REQUIRED ACTION
Look through the data below and output, unchanged, every line from the one holding "ATOM 13 O O" through the one holding "ATOM 28 N N", inclusive. Skip the pictures.

'''

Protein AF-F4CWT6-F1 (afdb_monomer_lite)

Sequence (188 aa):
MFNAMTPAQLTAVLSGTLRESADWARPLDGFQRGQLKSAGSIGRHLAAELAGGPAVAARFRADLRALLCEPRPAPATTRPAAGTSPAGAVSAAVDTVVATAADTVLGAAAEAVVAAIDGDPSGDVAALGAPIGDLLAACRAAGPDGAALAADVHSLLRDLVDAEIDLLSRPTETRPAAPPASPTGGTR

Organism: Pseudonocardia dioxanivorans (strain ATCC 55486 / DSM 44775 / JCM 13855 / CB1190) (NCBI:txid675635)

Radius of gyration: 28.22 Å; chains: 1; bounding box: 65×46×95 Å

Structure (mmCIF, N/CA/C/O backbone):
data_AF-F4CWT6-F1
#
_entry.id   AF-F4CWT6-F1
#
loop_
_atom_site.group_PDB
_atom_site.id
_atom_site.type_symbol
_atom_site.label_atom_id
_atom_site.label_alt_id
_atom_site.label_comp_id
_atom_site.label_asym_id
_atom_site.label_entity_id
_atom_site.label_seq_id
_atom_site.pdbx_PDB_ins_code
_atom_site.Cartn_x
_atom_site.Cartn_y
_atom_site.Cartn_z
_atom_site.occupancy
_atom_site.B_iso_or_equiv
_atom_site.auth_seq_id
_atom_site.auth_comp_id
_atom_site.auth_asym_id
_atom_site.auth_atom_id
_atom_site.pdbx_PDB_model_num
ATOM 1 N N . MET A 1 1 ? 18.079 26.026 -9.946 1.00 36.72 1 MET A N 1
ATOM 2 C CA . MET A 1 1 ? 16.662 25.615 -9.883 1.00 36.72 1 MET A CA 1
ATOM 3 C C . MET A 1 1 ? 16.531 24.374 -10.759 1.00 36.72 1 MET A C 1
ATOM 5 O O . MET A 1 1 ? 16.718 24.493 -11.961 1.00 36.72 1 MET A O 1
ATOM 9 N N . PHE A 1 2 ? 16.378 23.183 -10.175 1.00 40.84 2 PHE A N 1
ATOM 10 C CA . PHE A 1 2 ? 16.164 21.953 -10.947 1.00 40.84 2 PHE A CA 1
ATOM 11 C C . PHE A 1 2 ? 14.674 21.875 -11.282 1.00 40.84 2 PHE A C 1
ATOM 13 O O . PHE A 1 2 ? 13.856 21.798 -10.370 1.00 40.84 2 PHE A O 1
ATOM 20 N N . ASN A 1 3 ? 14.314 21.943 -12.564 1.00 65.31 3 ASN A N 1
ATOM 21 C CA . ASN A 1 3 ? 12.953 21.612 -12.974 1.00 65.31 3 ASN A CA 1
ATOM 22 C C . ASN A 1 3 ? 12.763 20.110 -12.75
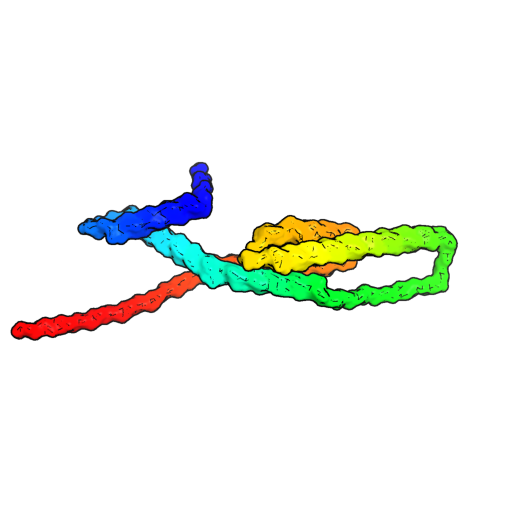8 1.00 65.31 3 ASN A C 1
ATOM 24 O O . ASN A 1 3 ? 13.450 19.308 -13.391 1.00 65.31 3 ASN A O 1
ATOM 28 N N . ALA A 1 4 ? 11.868 19.740 -11.843 1.00 64.19 4 ALA A N 1
ATOM 29 C CA . ALA A 1 4 ? 11.495 18.350 -11.646 1.00 64.19 4 ALA A CA 1
ATOM 30 C C . ALA A 1 4 ? 10.802 17.851 -12.922 1.00 64.19 4 ALA A C 1
ATOM 32 O O . ALA A 1 4 ? 9.756 18.370 -13.311 1.00 64.19 4 ALA A O 1
ATOM 33 N N . MET A 1 5 ? 11.412 16.880 -13.602 1.00 77.81 5 MET A N 1
ATOM 34 C CA . MET A 1 5 ? 10.750 16.173 -14.695 1.00 77.81 5 MET A CA 1
ATOM 35 C C . MET A 1 5 ? 9.659 15.279 -14.116 1.00 77.81 5 MET A C 1
ATOM 37 O O . MET A 1 5 ? 9.882 14.564 -13.141 1.00 77.81 5 MET A O 1
ATOM 41 N N . THR A 1 6 ? 8.485 15.294 -14.741 1.00 76.56 6 THR A N 1
ATOM 42 C CA . THR A 1 6 ? 7.453 14.289 -14.464 1.00 76.56 6 THR A CA 1
ATOM 43 C C . THR A 1 6 ? 7.929 12.905 -14.930 1.00 76.56 6 THR A C 1
ATOM 45 O O . THR A 1 6 ? 8.744 12.825 -15.857 1.00 76.56 6 THR A O 1
ATOM 48 N N . PRO A 1 7 ? 7.400 11.803 -14.367 1.00 67.62 7 PRO A N 1
ATOM 49 C CA . PRO A 1 7 ? 7.756 10.452 -14.805 1.00 67.62 7 PRO A CA 1
ATOM 50 C C . PRO A 1 7 ? 7.576 10.243 -16.315 1.00 67.62 7 PRO A C 1
ATOM 52 O O . PRO A 1 7 ? 8.472 9.735 -16.982 1.00 67.62 7 PRO A O 1
ATOM 55 N N . ALA A 1 8 ? 6.477 10.743 -16.890 1.00 67.81 8 ALA A N 1
ATOM 56 C CA . ALA A 1 8 ? 6.219 10.659 -18.328 1.00 67.81 8 ALA A CA 1
ATOM 57 C C . ALA A 1 8 ? 7.264 11.417 -19.167 1.00 67.81 8 ALA A C 1
ATOM 59 O O . ALA A 1 8 ? 7.701 10.927 -20.210 1.00 67.81 8 ALA A O 1
ATOM 60 N N . GLN A 1 9 ? 7.700 12.594 -18.705 1.00 74.31 9 GLN A N 1
ATOM 61 C CA . GLN A 1 9 ? 8.767 13.354 -19.360 1.00 74.31 9 GLN A CA 1
ATOM 62 C C . GLN A 1 9 ? 10.105 12.616 -19.278 1.00 74.31 9 GLN A C 1
ATOM 64 O O . GLN A 1 9 ? 10.814 12.553 -20.279 1.00 74.31 9 GLN A O 1
ATOM 69 N N . LEU A 1 10 ? 10.424 12.006 -18.134 1.00 76.50 10 LEU A N 1
ATOM 70 C CA . LEU A 1 10 ? 11.627 11.191 -17.979 1.00 76.50 10 LEU A CA 1
ATOM 71 C C . LEU A 1 10 ? 11.614 9.995 -18.944 1.00 76.50 10 LEU A C 1
ATOM 73 O O . LEU A 1 10 ? 12.590 9.776 -19.659 1.00 76.50 10 LEU A O 1
ATOM 77 N N . THR A 1 11 ? 10.501 9.260 -19.034 1.00 73.00 11 THR A N 1
ATOM 78 C CA . THR A 1 11 ? 10.360 8.128 -19.964 1.00 73.00 11 THR A CA 1
ATOM 79 C C . THR A 1 11 ? 10.473 8.565 -21.425 1.00 73.00 11 THR A C 1
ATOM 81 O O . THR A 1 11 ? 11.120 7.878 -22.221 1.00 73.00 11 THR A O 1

'''

RESPONSE TO THE EXERCISE
ATOM 13 O O . PHE A 1 2 ? 13.856 21.798 -10.370 1.00 40.84 2 PHE A O 1
ATOM 20 N N . ASN A 1 3 ? 14.314 21.943 -12.564 1.00 65.31 3 ASN A N 1
ATOM 21 C CA . ASN A 1 3 ? 12.953 21.612 -12.974 1.00 65.31 3 ASN A CA 1
ATOM 22 C C . ASN A 1 3 ? 12.763 20.110 -12.75
8 1.00 65.31 3 ASN A C 1
ATOM 24 O O . ASN A 1 3 ? 13.450 19.308 -13.391 1.00 65.31 3 ASN A O 1
ATOM 28 N N . ALA A 1 4 ? 11.868 19.740 -11.843 1.00 64.19 4 ALA A N 1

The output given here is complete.